YOUR TASK →
Below are records with pictures. Reproduce exactly the lines from the line with "ATOM 122 N N" to the line with "ATOM 169 C CA", inclusive, and leave each picture out.

(Beginning of EXERCISE MATERIALS)

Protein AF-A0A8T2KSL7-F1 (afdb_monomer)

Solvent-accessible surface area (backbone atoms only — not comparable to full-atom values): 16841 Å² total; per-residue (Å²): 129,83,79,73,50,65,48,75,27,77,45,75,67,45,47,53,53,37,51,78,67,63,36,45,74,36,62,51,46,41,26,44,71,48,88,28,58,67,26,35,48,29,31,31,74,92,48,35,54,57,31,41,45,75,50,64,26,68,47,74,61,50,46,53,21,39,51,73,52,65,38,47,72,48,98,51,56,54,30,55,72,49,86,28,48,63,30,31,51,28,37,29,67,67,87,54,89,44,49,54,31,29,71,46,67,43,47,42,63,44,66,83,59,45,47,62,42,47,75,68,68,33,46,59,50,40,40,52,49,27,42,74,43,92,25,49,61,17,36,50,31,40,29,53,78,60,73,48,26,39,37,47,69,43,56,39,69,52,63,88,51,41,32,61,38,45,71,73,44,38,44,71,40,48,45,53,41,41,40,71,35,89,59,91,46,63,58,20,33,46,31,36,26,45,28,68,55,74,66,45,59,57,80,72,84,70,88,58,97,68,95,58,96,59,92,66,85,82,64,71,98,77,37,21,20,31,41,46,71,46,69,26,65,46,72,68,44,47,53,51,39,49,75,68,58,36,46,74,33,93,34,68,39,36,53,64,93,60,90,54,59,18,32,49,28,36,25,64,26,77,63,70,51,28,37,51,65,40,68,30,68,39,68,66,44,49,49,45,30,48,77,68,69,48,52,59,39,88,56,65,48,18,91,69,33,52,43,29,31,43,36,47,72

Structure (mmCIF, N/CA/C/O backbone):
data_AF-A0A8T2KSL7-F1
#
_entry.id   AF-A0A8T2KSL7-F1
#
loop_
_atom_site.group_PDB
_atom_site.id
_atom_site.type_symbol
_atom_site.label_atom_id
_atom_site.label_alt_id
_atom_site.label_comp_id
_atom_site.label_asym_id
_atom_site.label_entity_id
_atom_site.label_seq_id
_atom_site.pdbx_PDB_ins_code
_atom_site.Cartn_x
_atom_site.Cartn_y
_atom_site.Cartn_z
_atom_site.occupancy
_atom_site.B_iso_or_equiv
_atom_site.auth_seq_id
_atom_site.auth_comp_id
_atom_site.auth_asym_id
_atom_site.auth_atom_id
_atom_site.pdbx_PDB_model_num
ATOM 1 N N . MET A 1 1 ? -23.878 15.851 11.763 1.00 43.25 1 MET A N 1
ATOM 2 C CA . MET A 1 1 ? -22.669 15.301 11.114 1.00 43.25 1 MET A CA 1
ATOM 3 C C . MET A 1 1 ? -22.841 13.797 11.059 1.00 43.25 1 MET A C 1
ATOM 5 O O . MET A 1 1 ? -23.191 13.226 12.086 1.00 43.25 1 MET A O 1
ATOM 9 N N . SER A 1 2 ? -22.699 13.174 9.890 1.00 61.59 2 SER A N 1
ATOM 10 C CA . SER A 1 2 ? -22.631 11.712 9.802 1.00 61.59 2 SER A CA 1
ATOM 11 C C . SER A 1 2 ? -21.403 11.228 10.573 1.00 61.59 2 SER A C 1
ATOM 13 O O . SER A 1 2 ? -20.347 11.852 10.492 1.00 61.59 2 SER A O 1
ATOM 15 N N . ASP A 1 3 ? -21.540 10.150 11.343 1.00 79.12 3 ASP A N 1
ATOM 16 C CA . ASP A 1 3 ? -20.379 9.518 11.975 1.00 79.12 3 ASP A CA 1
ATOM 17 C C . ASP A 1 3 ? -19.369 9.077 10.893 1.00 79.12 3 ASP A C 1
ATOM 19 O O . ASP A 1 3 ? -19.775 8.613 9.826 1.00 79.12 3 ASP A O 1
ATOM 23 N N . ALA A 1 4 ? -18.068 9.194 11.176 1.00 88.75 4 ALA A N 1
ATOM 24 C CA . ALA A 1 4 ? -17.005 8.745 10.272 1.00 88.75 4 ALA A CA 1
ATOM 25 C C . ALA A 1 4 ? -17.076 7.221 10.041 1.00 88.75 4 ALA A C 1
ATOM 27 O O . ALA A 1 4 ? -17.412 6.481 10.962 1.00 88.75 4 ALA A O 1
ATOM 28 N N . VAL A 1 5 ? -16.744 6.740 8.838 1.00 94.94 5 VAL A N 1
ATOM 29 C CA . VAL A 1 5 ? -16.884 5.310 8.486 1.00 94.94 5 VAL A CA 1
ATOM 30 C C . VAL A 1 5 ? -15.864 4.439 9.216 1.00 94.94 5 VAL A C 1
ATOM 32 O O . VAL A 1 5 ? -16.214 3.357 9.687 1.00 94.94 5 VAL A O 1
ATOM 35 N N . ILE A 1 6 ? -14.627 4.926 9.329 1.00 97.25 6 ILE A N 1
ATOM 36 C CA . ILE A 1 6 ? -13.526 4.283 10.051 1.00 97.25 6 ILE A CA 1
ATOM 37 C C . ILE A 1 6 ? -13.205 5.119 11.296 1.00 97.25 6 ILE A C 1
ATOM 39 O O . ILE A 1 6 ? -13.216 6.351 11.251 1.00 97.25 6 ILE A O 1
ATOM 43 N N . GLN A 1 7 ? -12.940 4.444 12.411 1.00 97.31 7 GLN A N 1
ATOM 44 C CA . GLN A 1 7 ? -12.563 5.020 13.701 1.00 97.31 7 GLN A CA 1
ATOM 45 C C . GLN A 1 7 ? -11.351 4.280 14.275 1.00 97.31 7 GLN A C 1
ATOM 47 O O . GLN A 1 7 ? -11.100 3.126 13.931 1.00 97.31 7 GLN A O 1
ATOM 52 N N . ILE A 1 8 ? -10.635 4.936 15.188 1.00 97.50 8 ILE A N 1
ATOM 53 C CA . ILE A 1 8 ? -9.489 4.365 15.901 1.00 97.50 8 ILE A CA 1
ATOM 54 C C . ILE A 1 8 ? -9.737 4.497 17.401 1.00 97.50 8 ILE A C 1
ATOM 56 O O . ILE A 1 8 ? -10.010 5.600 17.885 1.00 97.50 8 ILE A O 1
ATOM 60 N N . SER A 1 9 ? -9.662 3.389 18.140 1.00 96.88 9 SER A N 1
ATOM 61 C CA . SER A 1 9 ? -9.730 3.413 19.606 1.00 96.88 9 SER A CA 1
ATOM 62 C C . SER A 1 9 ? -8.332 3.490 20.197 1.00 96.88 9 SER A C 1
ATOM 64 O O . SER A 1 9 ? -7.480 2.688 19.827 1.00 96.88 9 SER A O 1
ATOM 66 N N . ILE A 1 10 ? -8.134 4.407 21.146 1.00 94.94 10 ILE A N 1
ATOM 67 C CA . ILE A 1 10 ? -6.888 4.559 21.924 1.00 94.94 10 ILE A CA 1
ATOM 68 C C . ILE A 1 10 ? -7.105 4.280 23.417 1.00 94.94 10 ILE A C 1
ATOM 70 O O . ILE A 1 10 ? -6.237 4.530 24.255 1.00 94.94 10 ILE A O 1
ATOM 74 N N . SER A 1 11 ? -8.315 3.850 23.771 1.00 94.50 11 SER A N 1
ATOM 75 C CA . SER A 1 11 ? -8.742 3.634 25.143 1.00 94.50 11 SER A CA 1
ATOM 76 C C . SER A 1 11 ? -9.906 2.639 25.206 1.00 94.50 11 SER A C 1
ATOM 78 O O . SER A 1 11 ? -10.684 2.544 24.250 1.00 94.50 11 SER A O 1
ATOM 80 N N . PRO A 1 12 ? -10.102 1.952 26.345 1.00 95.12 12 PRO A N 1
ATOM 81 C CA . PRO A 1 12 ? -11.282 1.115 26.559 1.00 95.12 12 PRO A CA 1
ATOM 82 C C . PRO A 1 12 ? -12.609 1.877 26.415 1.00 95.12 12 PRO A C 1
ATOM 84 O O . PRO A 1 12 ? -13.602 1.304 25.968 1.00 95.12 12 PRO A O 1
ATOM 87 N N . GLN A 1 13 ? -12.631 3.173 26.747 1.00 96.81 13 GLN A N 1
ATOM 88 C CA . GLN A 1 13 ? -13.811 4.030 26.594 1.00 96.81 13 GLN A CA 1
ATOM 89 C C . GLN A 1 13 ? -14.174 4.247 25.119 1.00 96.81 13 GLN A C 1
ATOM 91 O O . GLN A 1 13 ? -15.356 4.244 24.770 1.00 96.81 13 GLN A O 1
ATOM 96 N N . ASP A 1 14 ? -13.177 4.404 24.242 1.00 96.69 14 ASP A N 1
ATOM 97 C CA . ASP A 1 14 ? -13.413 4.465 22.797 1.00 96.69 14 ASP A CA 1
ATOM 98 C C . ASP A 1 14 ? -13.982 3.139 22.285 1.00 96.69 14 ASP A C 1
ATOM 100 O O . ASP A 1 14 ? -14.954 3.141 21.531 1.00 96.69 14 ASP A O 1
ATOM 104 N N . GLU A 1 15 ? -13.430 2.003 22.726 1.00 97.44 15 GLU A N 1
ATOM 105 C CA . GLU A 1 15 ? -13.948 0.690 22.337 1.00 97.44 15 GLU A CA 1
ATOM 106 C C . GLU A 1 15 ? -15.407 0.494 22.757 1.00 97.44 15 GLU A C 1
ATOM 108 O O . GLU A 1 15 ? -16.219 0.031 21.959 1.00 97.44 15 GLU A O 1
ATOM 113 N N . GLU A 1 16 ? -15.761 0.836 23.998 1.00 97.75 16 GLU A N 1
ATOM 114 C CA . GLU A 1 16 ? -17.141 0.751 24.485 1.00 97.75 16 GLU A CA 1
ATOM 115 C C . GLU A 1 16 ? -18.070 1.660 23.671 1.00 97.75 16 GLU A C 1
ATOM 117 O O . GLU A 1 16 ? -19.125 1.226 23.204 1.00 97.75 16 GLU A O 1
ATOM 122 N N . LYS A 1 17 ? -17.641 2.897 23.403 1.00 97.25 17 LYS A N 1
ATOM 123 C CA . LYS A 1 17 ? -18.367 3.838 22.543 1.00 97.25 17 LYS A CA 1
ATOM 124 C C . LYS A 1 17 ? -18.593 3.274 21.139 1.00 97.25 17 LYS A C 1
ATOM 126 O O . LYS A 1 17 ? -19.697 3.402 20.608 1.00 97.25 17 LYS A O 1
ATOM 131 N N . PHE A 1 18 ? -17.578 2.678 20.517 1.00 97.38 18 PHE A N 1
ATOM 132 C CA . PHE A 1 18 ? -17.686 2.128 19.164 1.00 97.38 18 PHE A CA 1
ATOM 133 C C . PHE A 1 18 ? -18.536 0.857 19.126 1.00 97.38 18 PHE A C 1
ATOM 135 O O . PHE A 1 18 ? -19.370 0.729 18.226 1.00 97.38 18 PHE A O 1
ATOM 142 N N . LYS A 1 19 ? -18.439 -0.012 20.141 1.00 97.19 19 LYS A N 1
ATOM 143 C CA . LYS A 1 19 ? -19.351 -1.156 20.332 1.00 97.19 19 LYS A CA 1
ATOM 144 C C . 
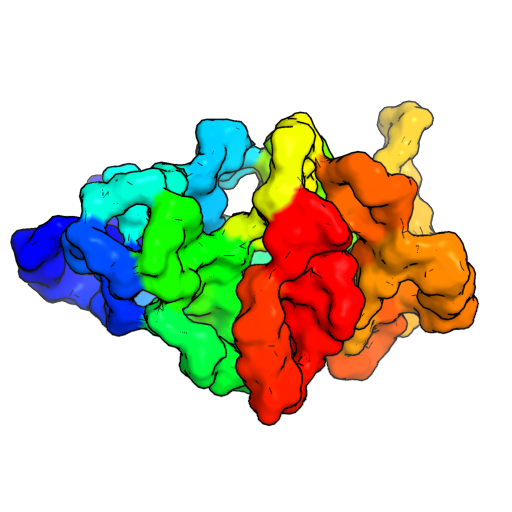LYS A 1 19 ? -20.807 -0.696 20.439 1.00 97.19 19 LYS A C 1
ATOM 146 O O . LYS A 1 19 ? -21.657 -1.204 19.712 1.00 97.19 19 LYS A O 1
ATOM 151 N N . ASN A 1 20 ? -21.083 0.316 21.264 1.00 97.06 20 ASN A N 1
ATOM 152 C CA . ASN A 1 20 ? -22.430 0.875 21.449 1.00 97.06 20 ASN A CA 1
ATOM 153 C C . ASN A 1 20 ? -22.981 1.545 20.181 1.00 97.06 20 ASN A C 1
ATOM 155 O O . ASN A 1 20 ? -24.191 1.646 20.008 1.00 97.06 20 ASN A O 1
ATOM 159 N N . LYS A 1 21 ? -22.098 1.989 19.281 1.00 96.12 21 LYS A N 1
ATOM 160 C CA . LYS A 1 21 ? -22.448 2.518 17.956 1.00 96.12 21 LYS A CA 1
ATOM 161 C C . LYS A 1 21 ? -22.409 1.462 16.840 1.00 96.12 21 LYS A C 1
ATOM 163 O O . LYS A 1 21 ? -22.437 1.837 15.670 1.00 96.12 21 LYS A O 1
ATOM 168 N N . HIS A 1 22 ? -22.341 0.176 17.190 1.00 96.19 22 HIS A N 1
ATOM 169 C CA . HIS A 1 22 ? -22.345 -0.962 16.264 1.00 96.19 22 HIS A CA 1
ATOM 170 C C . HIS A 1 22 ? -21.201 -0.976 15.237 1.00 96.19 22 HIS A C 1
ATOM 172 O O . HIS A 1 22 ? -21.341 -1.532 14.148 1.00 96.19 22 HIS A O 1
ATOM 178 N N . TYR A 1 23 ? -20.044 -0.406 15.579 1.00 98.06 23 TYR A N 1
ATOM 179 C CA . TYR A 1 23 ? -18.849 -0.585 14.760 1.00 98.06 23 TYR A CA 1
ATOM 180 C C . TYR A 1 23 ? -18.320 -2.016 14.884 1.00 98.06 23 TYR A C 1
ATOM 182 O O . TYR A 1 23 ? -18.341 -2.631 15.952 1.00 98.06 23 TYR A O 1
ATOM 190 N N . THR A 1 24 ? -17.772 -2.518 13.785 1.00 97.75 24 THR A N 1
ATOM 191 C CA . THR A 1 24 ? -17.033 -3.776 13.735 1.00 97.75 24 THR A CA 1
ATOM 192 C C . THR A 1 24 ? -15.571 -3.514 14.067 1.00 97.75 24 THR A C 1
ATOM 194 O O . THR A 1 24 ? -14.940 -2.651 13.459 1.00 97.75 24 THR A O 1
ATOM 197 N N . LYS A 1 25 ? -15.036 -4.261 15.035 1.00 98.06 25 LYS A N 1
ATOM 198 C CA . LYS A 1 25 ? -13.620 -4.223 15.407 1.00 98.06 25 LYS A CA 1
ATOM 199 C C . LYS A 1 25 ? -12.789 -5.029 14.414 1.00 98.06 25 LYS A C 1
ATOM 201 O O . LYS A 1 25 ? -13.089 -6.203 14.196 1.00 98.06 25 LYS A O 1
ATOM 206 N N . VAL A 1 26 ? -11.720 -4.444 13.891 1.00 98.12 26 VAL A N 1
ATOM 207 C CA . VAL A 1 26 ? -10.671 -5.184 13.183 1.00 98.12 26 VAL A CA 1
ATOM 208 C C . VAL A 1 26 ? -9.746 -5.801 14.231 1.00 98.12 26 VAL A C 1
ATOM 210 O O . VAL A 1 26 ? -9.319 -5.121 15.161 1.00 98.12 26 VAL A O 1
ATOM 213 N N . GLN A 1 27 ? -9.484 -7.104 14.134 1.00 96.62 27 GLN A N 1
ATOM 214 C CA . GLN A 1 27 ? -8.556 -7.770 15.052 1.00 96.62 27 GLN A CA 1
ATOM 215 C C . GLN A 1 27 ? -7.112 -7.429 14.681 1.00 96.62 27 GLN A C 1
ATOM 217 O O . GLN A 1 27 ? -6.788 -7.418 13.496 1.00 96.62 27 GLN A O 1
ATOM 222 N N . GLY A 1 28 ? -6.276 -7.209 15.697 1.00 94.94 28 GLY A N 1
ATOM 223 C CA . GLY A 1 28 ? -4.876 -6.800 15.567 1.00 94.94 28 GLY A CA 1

(End of EXERCISE MATERIALS)

ANSWER BOX →
ATOM 122 N N . LYS A 1 17 ? -17.641 2.897 23.403 1.00 97.25 17 LYS A N 1
ATOM 123 C CA . LYS A 1 17 ? -18.367 3.838 22.543 1.00 97.25 17 LYS A CA 1
ATOM 124 C C . LYS A 1 17 ? -18.593 3.274 21.139 1.00 97.25 17 LYS A C 1
ATOM 126 O O . LYS A 1 17 ? -19.697 3.402 20.608 1.00 97.25 17 LYS A O 1
ATOM 131 N N . PHE A 1 18 ? -17.578 2.678 20.517 1.00 97.38 18 PHE A N 1
ATOM 132 C CA . PHE A 1 18 ? -17.686 2.128 19.164 1.00 97.38 18 PHE A CA 1
ATOM 133 C C . PHE A 1 18 ? -18.536 0.857 19.126 1.00 97.38 18 PHE A C 1
ATOM 135 O O . PHE A 1 18 ? -19.370 0.729 18.226 1.00 97.38 18 PHE A O 1
ATOM 142 N N . LYS A 1 19 ? -18.439 -0.012 20.141 1.00 97.19 19 LYS A N 1
ATOM 143 C CA . LYS A 1 19 ? -19.351 -1.156 20.332 1.00 97.19 19 LYS A CA 1
ATOM 144 C C . 
LYS A 1 19 ? -20.807 -0.696 20.439 1.00 97.19 19 LYS A C 1
ATOM 146 O O . LYS A 1 19 ? -21.657 -1.204 19.712 1.00 97.19 19 LYS A O 1
ATOM 151 N N . ASN A 1 20 ? -21.083 0.316 21.264 1.00 97.06 20 ASN A N 1
ATOM 152 C CA . ASN A 1 20 ? -22.430 0.875 21.449 1.00 97.06 20 ASN A CA 1
ATOM 153 C C . ASN A 1 20 ? -22.981 1.545 20.181 1.00 97.06 20 ASN A C 1
ATOM 155 O O . ASN A 1 20 ? -24.191 1.646 20.008 1.00 97.06 20 ASN A O 1
ATOM 159 N N . LYS A 1 21 ? -22.098 1.989 19.281 1.00 96.12 21 LYS A N 1
ATOM 160 C CA . LYS A 1 21 ? -22.448 2.518 17.956 1.00 96.12 21 LYS A CA 1
ATOM 161 C C . LYS A 1 21 ? -22.409 1.462 16.840 1.00 96.12 21 LYS A C 1
ATOM 163 O O . LYS A 1 21 ? -22.437 1.837 15.670 1.00 96.12 21 LYS A O 1
ATOM 168 N N . HIS A 1 22 ? -22.341 0.176 17.190 1.00 96.19 22 HIS A N 1
ATOM 169 C CA . HIS A 1 22 ? -22.345 -0.962 16.264 1.00 96.19 22 HIS A CA 1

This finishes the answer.